[Dataset extract]

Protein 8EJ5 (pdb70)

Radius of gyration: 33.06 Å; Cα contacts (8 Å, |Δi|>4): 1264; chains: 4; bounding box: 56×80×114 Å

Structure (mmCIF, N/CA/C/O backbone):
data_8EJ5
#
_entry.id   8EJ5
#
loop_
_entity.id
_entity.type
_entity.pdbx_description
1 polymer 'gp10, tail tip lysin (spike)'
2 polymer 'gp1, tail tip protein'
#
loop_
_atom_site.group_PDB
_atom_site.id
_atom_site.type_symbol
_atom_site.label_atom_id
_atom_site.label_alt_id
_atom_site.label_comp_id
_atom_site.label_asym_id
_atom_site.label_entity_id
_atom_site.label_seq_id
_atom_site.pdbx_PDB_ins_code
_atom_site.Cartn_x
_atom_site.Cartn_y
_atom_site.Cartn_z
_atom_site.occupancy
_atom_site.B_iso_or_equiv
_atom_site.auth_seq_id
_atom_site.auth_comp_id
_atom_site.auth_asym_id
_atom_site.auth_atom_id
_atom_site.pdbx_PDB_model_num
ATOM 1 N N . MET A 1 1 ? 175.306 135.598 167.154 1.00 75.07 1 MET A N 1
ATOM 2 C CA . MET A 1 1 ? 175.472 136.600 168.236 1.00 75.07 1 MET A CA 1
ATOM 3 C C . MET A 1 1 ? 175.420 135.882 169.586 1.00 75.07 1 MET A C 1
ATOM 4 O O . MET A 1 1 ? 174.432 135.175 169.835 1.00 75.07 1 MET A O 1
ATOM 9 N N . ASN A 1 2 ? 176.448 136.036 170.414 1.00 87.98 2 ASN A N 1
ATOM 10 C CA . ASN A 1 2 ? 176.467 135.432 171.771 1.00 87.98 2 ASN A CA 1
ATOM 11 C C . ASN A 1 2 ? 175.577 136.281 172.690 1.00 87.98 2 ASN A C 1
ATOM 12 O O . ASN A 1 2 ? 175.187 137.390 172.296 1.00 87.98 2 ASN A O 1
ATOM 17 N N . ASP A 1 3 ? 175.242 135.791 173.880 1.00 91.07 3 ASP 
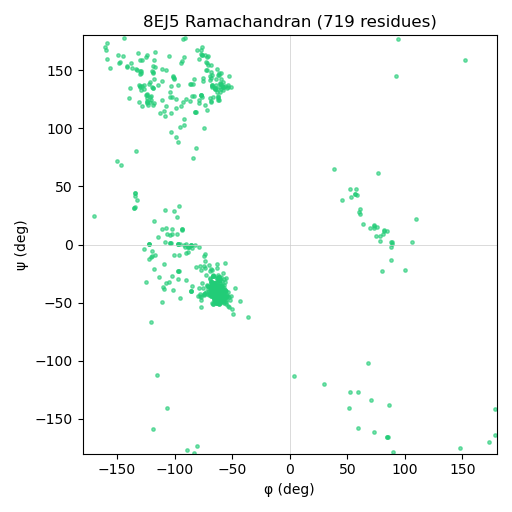A N 1
ATOM 18 C CA . ASP A 1 3 ? 174.286 136.501 174.771 1.00 91.07 3 ASP A CA 1
ATOM 19 C C . ASP A 1 3 ? 174.825 137.877 175.187 1.00 91.07 3 ASP A C 1
ATOM 20 O O . ASP A 1 3 ? 174.017 138.815 175.289 1.00 91.07 3 ASP A O 1
ATOM 25 N N . LYS A 1 4 ? 176.124 138.010 175.431 1.00 88.48 4 LYS A N 1
ATOM 26 C CA . LYS A 1 4 ? 176.726 139.319 175.792 1.00 88.48 4 LYS A CA 1
ATOM 27 C C . LYS A 1 4 ? 176.553 140.312 174.636 1.00 88.48 4 LYS A C 1
ATOM 28 O O . LYS A 1 4 ? 176.182 141.468 174.900 1.00 88.48 4 LYS A O 1
ATOM 34 N N . GLU A 1 5 ? 176.789 139.881 173.397 1.00 89.43 5 GLU A N 1
ATOM 35 C CA . GLU A 1 5 ? 176.617 140.746 172.202 1.00 89.43 5 GLU A CA 1
ATOM 36 C C . GLU A 1 5 ? 175.141 141.126 172.046 1.00 89.43 5 GLU A C 1
ATOM 37 O O . GLU A 1 5 ? 174.866 142.254 171.613 1.00 89.43 5 GLU A O 1
ATOM 43 N N . LYS A 1 6 ? 174.219 140.203 172.325 1.00 92.18 6 LYS A N 1
ATOM 44 C CA . LYS A 1 6 ? 172.762 140.489 172.246 1.00 92.18 6 LYS A CA 1
ATOM 45 C C . LYS A 1 6 ? 172.397 141.564 173.270 1.00 92.18 6 LYS A C 1
ATOM 46 O O . LYS A 1 6 ? 171.722 142.530 172.885 1.00 92.18 6 LYS A O 1
ATOM 52 N N . ILE A 1 7 ? 172.847 141.410 174.513 1.00 93.59 7 ILE A N 1
ATOM 53 C CA . ILE A 1 7 ? 172.5
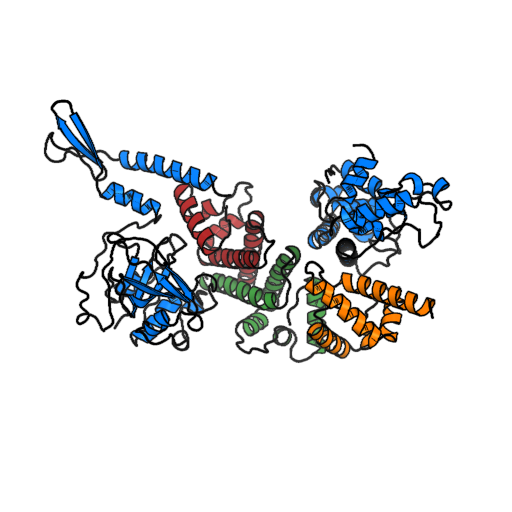31 142.381 175.596 1.00 93.59 7 ILE A CA 1
ATOM 54 C C . ILE A 1 7 ? 173.129 143.733 175.209 1.00 93.59 7 ILE A C 1
ATOM 55 O O . ILE A 1 7 ? 172.389 144.723 175.234 1.00 93.59 7 ILE A O 1
ATOM 60 N N . ASP A 1 8 ? 174.387 143.758 174.773 1.00 91.67 8 ASP A N 1
ATOM 61 C CA . ASP A 1 8 ? 175.088 145.027 174.455 1.00 91.67 8 ASP A CA 1
ATOM 62 C C . ASP A 1 8 ? 174.364 145.771 173.328 1.00 91.67 8 ASP A C 1
ATOM 63 O O . ASP A 1 8 ? 174.051 146.962 173.490 1.00 91.67 8 ASP A O 1
ATOM 68 N N . LYS A 1 9 ? 174.028 145.079 172.245 1.00 93.20 9 LYS A N 1
ATOM 69 C CA . LYS A 1 9 ? 173.308 145.722 171.118 1.00 93.20 9 LYS A CA 1
ATOM 70 C C . LYS A 1 9 ? 171.911 146.144 171.569 1.00 93.20 9 LYS A C 1
ATOM 71 O O . LYS A 1 9 ? 171.473 147.229 171.168 1.00 93.20 9 LYS A O 1
ATOM 77 N N . PHE A 1 10 ? 171.233 145.323 172.362 1.00 95.29 10 PHE A N 1
ATOM 78 C CA . PHE A 1 10 ? 169.841 145.606 172.786 1.00 95.29 10 PHE A CA 1
ATOM 79 C C . PHE A 1 10 ? 169.771 146.846 173.687 1.00 95.29 10 PHE A C 1
ATOM 80 O O . PHE A 1 10 ? 168.934 147.722 173.434 1.00 95.29 10 PHE A O 1
ATOM 88 N N . ILE A 1 11 ? 170.644 146.954 174.688 1.00 94.77 11 ILE A N 1
ATOM 89 C CA . ILE A 1 11 ? 170.627 148.121 175.622 1.00 94.77 11 ILE A CA 1
ATOM 90 C C . ILE A 1 11 ? 171.021 149.387 174.846 1.00 94.77 11 ILE A C 1
ATOM 91 O O . ILE A 1 11 ? 170.611 150.484 175.275 1.00 94.77 11 ILE A O 1
ATOM 96 N N . HIS A 1 12 ? 171.795 149.254 173.765 1.00 92.74 12 HIS A N 1
ATOM 97 C CA . HIS A 1 12 ? 172.258 150.416 172.953 1.00 92.74 12 HIS A CA 1
ATOM 98 C C . HIS A 1 12 ? 171.275 150.730 171.816 1.00 92.74 12 HIS A C 1
ATOM 99 O O . HIS A 1 12 ? 171.511 151.721 171.087 1.00 92.74 12 HIS A O 1
ATOM 106 N N . SER A 1 13 ? 170.198 149.959 171.656 1.00 95.07 13 SER A N 1
ATOM 107 C CA . SER A 1 13 ? 169.149 150.282 170.653 1.00 95.07 13 SER A CA 1
ATOM 108 C C . SER A 1 13 ? 168.356 151.497 171.140 1.00 95.07 13 SER A C 1
ATOM 109 O O . SER A 1 13 ? 168.340 151.773 172.358 1.00 95.07 13 SER A O 1
ATOM 112 N N . ASN A 1 14 ? 167.735 152.233 170.225 1.00 94.96 14 ASN A N 1
ATOM 113 C CA . ASN A 1 14 ? 166.868 153.367 170.626 1.00 94.96 14 ASN A CA 1
ATOM 114 C C . ASN A 1 14 ? 165.628 152.814 171.335 1.00 94.96 14 ASN A C 1
ATOM 115 O O . ASN A 1 14 ? 165.151 151.723 170.969 1.00 94.96 14 ASN A O 1
ATOM 120 N N . LEU A 1 15 ? 165.075 153.562 172.285 1.00 94.91 15 LEU A N 1
ATOM 121 C CA . LEU A 1 15 ? 163.855 153.140 173.018 1.00 94.91 15 LEU A CA 1
ATOM 122 C C . LEU A 1 15 ? 162.692 152.996 172.029 1.00 94.91 15 LEU A C 1
ATOM 123 O O . LEU A 1 15 ? 161.781 152.200 172.321 1.00 94.91 15 LEU A O 1
ATOM 128 N N . ASN A 1 16 ? 162.720 153.725 170.909 1.00 95.37 16 ASN A N 1
ATOM 129 C CA . ASN A 1 16 ? 161.638 153.710 169.882 1.00 95.37 16 ASN A CA 1
ATOM 130 C C . ASN A 1 16 ? 161.982 152.784 168.704 1.00 95.37 16 ASN A C 1
ATOM 131 O O . ASN A 1 16 ? 161.253 152.831 167.691 1.00 95.37 16 ASN A O 1
ATOM 136 N N . ASP A 1 17 ? 163.045 151.987 168.800 1.00 94.58 17 ASP A N 1
ATOM 137 C CA . ASP A 1 17 ? 163.475 151.061 167.722 1.00 94.58 17 ASP A CA 1
ATOM 138 C C . ASP A 1 17 ? 162.376 150.023 167.468 1.00 94.58 17 ASP A C 1
ATOM 139 O O . ASP A 1 17 ? 161.967 149.360 168.416 1.00 94.58 17 ASP A O 1
ATOM 144 N N . ASP A 1 18 ? 161.929 149.845 166.226 1.00 94.02 18 ASP A N 1
ATOM 145 C CA . ASP A 1 18 ? 160.841 148.876 165.912 1.00 94.02 18 ASP A CA 1
ATOM 146 C C . ASP A 1 18 ? 161.394 147.444 165.970 1.00 94.02 18 ASP A C 1
ATOM 147 O O . ASP A 1 18 ? 160.561 146.509 166.027 1.00 94.02 18 ASP A O 1
ATOM 152 N N . PHE A 1 19 ? 162.717 147.262 165.896 1.00 95.62 19 PHE A N 1
ATOM 153 C CA . PHE A 1 19 ? 163.385 145.929 165.947 1.00 95.62 19 PHE A CA 1
ATOM 154 C C . PHE A 1 19 ? 162.873 145.074 164.783 1.00 95.62 19 PHE A C 1
ATOM 155 O O . PHE A 1 19 ? 162.846 143.840 164.901 1.00 95.62 19 PHE A O 1
ATOM 163 N N . GLY A 1 20 ? 162.465 145.711 163.685 1.00 94.91 20 GLY A N 1
ATOM 164 C CA . GLY A 1 20 ? 161.997 144.992 162.486 1.00 94.91 20 GLY A CA 1
ATOM 165 C C . GLY A 1 20 ? 160.620 144.380 162.667 1.00 94.91 20 GLY A C 1
ATOM 166 O O . GLY A 1 20 ? 160.269 143.497 161.862 1.00 94.91 20 GLY A O 1
ATOM 167 N N . LEU A 1 21 ? 159.858 144.813 163.674 1.00 96.22 21 LEU A N 1
ATOM 168 C CA . LEU A 1 21 ? 158.485 144.293 163.920 1.00 96.22 21 LEU A CA 1
ATOM 169 C C . LEU A 1 21 ? 157.454 145.424 163.887 1.00 96.22 21 LEU A C 1
ATOM 170 O O . LEU A 1 21 ? 157.552 146.368 164.698 1.00 96.22 21 LEU A O 1
ATOM 175 N N . SER A 1 22 ? 156.454 145.310 163.019 1.00 96.88 22 SER A N 1
ATOM 176 C CA . SER A 1 22 ? 155.361 146.307 162.943 1.00 96.88 22 SER A CA 1
ATOM 177 C C . SER A 1 22 ? 154.343 146.023 164.051 1.00 96.88 22 SER A C 1
ATOM 178 O O . SER A 1 22 ? 154.400 144.947 164.678 1.00 96.88 22 SER A O 1
ATOM 181 N N . VAL A 1 23 ? 153.429 146.952 164.298 1.00 97.43 23 VAL A N 1
ATOM 182 C CA . VAL A 1 23 ? 152.350 146.725 165.297 1.00 97.43 23 VAL A CA 1
ATOM 183 C C . VAL A 1 23 ? 151.505 145.535 164.830 1.00 97.43 23 VAL A C 1
ATOM 184 O O . VAL A 1 23 ? 151.080 144.745 165.683 1.00 97.43 23 VAL A O 1
ATOM 188 N N . ASP A 1 24 ? 151.270 145.400 163.526 1.00 97.29 24 ASP A N 1
ATOM 189 C CA . ASP A 1 24 ? 150.436 144.299 162.977 1.00 97.29 24 ASP A CA 1
ATOM 190 C C . ASP A 1 24 ? 151.135 142.951 163.199 1.00 97.29 24 ASP A C 1
ATOM 191 O O . ASP A 1 24 ? 150.427 141.974 163.510 1.00 97.29 24 ASP A O 1
ATOM 196 N N . ASP A 1 25 ? 152.461 142.882 163.067 1.00 97.21 25 ASP A N 1
ATOM 197 C CA . ASP A 1 25 ? 153.224 141.633 163.327 1.00 97.21 25 ASP A CA 1
ATOM 198 C C . ASP A 1 25 ? 153.053 141.208 164.786 1.00 97.21 25 ASP A C 1
ATOM 199 O O . ASP A 1 25 ? 152.942 139.989 165.038 1.00 97.21 25 ASP A O 1
ATOM 204 N N . LEU A 1 26 ? 153.056 142.164 165.717 1.00 97.53 26 LEU A N 1
ATOM 205 C CA . LEU A 1 26 ? 152.986 141.873 167.175 1.00 97.53 26 LEU A CA 1
ATOM 206 C C . LEU A 1 26 ? 151.579 141.479 167.639 1.00 97.53 26 LEU A C 1
ATOM 207 O O . LEU A 1 26 ? 151.502 140.650 168.551 1.00 97.53 26 LEU A O 1
ATOM 212 N N . VAL A 1 27 ? 150.511 142.015 167.054 1.00 97.54 27 VAL A N 1
ATOM 213 C CA . VAL A 1 27 ? 149.119 141.797 167.560 1.00 97.54 27 VAL A CA 1
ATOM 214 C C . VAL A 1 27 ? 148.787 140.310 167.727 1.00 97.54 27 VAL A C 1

[/Dataset extract]

*Task brief:*
Drop the pictures; return the lines above from the line containing "ATOM 11 C C" to the line containing "ATOM 43 N N", both included, exactly.

*Output below:*
ATOM 11 C C . ASN A 1 2 ? 175.577 136.281 172.690 1.00 87.98 2 ASN A C 1
ATOM 12 O O . ASN A 1 2 ? 175.187 137.390 172.296 1.00 87.98 2 ASN A O 1
ATOM 17 N N . ASP A 1 3 ? 175.242 135.791 173.880 1.00 91.07 3 ASP 
A N 1
ATOM 18 C CA . ASP A 1 3 ? 174.286 136.501 174.771 1.00 91.07 3 ASP A CA 1
ATOM 19 C C . ASP A 1 3 ? 174.825 137.877 175.187 1.00 91.07 3 ASP A C 1
ATOM 20 O O . ASP A 1 3 ? 174.017 138.815 175.289 1.00 91.07 3 ASP A O 1
ATOM 25 N N . LYS A 1 4 ? 176.124 138.010 175.431 1.00 88.48 4 LYS A N 1
ATOM 26 C CA . LYS A 1 4 ? 176.726 139.319 175.792 1.00 88.48 4 LYS A CA 1
ATOM 27 C C . LYS A 1 4 ? 176.553 140.312 174.636 1.00 88.48 4 LYS A C 1
ATOM 28 O O . LYS A 1 4 ? 176.182 141.468 174.900 1.00 88.48 4 LYS A O 1
ATOM 34 N N . GLU A 1 5 ? 176.789 139.881 173.397 1.00 89.43 5 GLU A N 1
ATOM 35 C CA . GLU A 1 5 ? 176.617 140.746 172.202 1.00 89.43 5 GLU A CA 1
ATOM 36 C C . GLU A 1 5 ? 175.141 141.126 172.046 1.00 89.43 5 GLU A C 1
ATOM 37 O O . GLU A 1 5 ? 174.866 142.254 171.613 1.00 89.43 5 GLU A O 1
ATOM 43 N N . LYS A 1 6 ? 174.219 140.203 172.325 1.00 92.18 6 LYS A N 1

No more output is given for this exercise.